## [Task details]
Go to the line in the entries below that holds "ATOM 1 N N ." and repeat exactly from there through the line that holds "ATOM 19 C CA", inclusive.

## [Given data]

——————————

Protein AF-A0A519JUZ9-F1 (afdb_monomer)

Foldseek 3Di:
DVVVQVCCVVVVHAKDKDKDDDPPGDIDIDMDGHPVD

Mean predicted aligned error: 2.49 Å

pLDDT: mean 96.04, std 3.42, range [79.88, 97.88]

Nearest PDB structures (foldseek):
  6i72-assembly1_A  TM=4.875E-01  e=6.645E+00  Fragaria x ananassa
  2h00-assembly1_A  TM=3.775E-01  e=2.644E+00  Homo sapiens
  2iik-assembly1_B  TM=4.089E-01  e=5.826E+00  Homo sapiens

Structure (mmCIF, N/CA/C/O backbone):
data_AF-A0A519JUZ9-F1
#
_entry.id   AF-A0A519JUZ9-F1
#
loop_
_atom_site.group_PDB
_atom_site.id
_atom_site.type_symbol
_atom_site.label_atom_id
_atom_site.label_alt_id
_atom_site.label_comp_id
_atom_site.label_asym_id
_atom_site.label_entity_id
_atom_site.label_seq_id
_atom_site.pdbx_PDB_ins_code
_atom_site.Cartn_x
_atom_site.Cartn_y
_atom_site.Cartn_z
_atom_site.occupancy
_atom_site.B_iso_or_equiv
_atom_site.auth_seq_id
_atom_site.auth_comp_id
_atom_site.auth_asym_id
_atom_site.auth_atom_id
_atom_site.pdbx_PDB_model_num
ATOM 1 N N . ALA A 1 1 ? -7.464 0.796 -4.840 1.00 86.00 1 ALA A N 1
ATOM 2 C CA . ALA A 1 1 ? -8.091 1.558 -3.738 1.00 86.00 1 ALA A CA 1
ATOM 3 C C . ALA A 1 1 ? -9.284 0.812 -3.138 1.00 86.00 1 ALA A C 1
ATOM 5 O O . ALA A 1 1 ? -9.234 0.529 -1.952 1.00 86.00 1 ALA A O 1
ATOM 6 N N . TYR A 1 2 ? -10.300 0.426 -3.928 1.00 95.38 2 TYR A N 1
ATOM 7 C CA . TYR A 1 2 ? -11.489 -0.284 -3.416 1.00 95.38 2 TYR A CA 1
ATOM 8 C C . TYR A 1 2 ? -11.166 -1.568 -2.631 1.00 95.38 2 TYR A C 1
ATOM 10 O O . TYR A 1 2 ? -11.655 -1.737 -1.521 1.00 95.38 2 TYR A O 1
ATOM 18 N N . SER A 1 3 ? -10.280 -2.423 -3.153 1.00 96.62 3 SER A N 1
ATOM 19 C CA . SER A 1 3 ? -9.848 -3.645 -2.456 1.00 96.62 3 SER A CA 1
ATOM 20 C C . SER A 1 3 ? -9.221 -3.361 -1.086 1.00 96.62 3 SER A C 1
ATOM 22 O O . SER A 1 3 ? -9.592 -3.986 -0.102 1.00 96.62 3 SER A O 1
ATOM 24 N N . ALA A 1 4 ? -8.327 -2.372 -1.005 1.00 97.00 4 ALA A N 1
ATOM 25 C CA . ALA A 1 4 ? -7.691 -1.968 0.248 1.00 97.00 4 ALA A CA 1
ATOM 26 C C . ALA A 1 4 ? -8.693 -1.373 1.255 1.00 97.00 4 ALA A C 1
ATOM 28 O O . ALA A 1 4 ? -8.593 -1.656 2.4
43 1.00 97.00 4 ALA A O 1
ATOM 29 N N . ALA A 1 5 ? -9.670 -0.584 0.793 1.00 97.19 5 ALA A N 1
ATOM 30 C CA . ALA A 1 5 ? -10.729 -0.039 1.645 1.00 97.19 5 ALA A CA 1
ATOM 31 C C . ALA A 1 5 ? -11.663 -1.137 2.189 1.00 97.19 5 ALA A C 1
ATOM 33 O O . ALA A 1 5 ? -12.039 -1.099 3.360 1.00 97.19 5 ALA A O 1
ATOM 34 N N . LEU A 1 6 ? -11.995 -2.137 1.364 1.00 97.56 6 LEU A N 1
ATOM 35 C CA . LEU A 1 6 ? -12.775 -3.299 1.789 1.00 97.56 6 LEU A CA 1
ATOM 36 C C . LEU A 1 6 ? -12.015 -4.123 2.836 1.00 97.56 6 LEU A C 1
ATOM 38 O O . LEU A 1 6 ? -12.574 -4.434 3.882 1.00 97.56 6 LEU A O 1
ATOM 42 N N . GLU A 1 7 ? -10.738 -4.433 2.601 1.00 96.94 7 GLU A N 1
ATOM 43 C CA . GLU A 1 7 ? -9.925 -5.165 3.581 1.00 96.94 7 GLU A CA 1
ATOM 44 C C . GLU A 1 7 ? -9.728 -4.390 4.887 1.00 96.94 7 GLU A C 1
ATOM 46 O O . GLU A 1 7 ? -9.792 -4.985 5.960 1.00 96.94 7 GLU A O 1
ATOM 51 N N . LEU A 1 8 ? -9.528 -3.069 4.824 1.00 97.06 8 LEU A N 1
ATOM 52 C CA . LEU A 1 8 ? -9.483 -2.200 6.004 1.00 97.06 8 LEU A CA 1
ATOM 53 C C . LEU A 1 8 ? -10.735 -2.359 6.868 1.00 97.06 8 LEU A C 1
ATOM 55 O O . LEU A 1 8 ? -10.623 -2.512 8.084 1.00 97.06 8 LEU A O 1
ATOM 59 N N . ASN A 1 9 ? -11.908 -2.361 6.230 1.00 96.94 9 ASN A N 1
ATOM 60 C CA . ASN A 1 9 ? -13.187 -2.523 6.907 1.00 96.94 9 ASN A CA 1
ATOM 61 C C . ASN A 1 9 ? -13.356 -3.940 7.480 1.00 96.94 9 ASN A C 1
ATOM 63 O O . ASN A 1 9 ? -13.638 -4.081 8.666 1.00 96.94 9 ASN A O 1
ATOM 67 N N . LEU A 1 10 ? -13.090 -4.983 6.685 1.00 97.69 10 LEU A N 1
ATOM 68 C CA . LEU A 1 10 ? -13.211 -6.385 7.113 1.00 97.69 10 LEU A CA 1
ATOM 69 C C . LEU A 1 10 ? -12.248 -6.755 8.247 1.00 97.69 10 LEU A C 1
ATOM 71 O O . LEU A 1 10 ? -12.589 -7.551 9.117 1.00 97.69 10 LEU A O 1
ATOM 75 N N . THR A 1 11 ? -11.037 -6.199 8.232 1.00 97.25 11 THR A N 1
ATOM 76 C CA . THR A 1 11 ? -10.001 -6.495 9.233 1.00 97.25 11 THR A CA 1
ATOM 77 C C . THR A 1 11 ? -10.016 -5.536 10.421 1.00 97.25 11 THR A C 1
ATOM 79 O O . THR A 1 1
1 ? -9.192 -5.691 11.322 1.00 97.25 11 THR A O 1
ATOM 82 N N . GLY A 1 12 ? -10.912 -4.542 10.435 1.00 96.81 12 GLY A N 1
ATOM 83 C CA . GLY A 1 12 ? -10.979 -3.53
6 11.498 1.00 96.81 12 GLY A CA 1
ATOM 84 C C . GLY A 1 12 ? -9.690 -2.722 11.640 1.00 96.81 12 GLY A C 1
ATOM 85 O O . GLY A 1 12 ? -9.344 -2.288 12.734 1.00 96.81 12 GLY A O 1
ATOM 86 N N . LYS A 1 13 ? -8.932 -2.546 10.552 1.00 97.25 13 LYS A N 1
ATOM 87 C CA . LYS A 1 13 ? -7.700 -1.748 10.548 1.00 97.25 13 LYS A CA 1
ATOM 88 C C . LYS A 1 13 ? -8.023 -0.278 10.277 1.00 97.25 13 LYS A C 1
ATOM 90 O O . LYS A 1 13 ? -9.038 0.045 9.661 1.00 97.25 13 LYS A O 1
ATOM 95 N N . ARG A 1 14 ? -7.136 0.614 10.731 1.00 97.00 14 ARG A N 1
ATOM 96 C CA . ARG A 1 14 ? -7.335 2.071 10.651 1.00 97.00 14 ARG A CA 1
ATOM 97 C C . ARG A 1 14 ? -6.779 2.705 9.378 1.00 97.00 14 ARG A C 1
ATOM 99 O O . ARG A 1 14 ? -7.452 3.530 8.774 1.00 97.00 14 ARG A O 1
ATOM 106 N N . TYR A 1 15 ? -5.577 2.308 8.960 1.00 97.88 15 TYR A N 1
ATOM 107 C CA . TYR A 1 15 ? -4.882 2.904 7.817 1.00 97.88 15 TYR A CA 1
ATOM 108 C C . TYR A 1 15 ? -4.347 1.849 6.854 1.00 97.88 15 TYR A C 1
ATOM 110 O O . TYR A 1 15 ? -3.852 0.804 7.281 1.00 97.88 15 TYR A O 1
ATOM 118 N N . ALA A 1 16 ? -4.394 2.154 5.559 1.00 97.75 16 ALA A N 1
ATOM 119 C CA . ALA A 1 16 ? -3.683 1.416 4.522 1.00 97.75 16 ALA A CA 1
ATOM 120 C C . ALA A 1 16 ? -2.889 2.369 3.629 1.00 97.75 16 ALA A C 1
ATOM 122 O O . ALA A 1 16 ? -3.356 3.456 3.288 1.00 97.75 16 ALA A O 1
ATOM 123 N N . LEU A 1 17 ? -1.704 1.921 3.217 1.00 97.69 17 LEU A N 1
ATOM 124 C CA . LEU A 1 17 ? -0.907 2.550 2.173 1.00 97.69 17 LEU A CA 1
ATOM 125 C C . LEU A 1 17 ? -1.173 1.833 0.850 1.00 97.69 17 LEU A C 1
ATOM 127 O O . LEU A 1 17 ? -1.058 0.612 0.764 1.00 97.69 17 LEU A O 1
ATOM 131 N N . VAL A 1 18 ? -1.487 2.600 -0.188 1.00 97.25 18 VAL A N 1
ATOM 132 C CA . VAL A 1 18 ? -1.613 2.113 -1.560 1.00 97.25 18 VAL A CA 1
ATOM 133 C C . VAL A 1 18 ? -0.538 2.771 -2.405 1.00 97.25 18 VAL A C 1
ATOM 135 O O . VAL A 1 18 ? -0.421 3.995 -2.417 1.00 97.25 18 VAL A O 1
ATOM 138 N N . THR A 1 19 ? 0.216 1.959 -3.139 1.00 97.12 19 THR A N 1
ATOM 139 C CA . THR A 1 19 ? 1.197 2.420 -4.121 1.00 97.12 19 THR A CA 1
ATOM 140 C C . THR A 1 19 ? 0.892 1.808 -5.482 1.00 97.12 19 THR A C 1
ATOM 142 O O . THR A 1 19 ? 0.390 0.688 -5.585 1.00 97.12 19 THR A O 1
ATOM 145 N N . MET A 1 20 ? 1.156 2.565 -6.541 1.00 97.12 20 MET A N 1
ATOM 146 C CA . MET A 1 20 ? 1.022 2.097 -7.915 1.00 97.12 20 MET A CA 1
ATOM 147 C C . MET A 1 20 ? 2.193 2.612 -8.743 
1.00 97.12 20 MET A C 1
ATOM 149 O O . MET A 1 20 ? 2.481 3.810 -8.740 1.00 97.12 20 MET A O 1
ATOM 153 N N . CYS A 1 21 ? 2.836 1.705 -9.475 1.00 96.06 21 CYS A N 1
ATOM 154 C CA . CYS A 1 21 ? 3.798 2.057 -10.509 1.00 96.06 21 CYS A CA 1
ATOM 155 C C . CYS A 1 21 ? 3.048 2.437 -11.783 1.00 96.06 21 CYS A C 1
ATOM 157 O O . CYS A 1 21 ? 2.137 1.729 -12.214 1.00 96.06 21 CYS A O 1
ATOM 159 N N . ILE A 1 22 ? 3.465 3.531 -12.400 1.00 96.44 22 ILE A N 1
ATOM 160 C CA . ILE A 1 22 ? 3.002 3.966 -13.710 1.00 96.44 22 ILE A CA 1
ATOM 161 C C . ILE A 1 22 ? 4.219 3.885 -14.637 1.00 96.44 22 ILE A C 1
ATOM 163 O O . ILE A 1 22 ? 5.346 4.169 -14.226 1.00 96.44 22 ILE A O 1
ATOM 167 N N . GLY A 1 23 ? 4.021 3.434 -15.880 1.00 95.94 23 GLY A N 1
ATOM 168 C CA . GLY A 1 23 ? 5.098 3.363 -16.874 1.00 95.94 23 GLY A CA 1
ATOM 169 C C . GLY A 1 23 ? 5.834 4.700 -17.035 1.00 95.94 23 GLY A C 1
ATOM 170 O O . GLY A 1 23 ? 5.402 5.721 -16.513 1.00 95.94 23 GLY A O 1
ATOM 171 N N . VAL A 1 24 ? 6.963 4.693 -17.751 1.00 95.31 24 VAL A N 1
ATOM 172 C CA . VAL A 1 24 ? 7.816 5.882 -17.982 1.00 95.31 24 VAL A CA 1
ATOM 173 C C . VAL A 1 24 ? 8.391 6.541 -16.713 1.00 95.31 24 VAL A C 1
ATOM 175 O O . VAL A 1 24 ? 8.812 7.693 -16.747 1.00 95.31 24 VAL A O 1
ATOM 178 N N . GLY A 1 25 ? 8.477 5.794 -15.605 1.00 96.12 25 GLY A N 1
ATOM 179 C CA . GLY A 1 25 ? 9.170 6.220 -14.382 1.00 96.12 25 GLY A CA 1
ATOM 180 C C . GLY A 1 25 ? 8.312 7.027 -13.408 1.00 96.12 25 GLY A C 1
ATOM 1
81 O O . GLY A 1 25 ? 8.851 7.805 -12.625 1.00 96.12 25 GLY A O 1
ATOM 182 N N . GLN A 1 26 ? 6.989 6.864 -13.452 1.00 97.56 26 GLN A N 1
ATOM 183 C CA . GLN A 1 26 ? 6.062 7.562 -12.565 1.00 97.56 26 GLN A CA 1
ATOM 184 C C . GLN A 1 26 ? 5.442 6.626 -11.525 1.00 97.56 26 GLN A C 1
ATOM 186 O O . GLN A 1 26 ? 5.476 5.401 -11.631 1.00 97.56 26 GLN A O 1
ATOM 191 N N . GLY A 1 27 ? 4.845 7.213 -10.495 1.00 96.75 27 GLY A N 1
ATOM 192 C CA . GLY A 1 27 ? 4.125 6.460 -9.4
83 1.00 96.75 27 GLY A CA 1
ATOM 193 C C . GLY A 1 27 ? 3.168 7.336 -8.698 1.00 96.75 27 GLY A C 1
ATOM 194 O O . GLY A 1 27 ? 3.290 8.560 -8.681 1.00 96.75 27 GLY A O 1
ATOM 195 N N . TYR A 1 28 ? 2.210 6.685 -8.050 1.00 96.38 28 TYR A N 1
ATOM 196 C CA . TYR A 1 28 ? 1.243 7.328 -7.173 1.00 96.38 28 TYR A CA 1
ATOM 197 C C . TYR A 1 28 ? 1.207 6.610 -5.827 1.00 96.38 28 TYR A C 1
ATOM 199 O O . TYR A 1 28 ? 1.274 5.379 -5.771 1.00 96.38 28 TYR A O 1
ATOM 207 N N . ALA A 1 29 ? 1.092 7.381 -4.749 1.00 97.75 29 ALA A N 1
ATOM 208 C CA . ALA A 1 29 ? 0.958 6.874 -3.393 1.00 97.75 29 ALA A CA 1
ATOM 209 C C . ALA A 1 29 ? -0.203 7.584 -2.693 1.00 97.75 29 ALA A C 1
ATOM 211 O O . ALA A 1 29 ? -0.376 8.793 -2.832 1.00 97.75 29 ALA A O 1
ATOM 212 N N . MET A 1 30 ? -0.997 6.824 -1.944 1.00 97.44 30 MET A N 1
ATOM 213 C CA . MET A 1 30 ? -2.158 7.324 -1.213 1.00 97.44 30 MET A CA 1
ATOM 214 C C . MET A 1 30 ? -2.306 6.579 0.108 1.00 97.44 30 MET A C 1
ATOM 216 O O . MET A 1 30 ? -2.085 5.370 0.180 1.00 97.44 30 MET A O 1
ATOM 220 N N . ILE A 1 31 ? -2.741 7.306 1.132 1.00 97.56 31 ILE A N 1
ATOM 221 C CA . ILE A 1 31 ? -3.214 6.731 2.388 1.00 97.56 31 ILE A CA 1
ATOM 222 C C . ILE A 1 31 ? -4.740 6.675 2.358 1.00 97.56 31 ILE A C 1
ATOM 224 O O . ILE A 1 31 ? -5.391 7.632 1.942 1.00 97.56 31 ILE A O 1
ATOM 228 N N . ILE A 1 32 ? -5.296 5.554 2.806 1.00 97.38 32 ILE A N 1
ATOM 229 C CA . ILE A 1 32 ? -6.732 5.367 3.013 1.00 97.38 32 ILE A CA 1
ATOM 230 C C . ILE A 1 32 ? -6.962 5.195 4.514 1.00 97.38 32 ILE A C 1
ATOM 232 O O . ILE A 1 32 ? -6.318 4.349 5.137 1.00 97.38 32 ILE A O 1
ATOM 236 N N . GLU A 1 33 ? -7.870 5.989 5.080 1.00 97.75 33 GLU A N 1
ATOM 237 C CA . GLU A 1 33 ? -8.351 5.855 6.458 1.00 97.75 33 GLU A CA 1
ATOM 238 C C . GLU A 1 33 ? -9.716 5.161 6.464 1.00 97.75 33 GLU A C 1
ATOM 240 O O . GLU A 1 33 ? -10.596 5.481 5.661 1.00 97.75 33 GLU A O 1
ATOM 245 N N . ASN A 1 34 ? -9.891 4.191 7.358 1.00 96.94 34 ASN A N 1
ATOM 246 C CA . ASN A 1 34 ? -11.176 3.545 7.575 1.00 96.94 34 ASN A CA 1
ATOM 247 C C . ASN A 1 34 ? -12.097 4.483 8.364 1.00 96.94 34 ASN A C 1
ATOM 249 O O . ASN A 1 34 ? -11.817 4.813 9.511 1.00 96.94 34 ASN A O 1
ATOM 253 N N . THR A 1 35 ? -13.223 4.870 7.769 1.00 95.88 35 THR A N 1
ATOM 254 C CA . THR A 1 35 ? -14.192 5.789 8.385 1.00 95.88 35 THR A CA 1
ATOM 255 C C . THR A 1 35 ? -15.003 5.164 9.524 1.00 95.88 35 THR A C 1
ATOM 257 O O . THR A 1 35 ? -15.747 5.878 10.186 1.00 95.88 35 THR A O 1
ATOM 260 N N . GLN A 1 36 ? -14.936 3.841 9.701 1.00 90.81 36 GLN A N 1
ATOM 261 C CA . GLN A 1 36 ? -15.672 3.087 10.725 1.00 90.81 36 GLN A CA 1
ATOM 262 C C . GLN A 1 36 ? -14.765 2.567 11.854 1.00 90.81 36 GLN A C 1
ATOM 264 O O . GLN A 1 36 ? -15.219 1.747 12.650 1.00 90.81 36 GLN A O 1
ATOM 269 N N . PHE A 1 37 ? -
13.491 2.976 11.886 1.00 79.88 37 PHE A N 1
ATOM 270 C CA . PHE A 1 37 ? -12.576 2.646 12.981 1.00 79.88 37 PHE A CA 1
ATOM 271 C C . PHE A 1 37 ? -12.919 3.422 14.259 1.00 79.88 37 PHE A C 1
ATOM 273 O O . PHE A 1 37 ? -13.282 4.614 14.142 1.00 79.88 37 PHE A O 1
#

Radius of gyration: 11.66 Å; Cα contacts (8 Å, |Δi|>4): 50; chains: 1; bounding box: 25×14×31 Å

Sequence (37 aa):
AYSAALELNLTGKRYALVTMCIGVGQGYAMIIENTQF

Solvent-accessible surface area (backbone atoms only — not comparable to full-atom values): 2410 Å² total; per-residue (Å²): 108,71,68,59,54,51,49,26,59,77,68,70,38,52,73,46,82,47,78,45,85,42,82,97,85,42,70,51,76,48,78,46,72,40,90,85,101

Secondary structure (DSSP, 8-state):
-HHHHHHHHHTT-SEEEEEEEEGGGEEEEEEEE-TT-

——————————

## [Written solution]
ATOM 1 N N . ALA A 1 1 ? -7.464 0.796 -4.840 1.00 86.00 1 ALA A N 1
ATOM 2 C CA . ALA A 1 1 ? -8.091 1.558 -3.738 1.00 86.00 1 ALA A CA 1
ATOM 3 C C . ALA A 1 1 ? -9.284 0.812 -3.138 1.00 86.00 1 ALA A C 1
ATOM 5 O O . ALA A 1 1 ? -9.234 0.529 -1.952 1.00 86.00 1 ALA A O 1
ATOM 6 N N . TYR A 1 2 ? -10.300 0.426 -3.928 1.00 95.38 2 TYR A N 1
ATOM 7 C CA . TYR A 1 2 ? -11.489 -0.284 -3.416 1.00 95.38 2 TYR A CA 1
ATOM 8 C C . TYR A 1 2 ? -11.166 -1.568 -2.631 1.00 95.38 2 TYR A C 1
ATOM 10 O O . TYR A 1 2 ? -11.655 -1.737 -1.521 1.00 95.38 2 TYR A O 1
ATOM 18 N N . SER A 1 3 ? -10.280 -2.423 -3.153 1.00 96.62 3 SER A N 1
ATOM 19 C CA . SER A 1 3 ? -9.848 -3.645 -2.456 1.00 96.62 3 SER A CA 1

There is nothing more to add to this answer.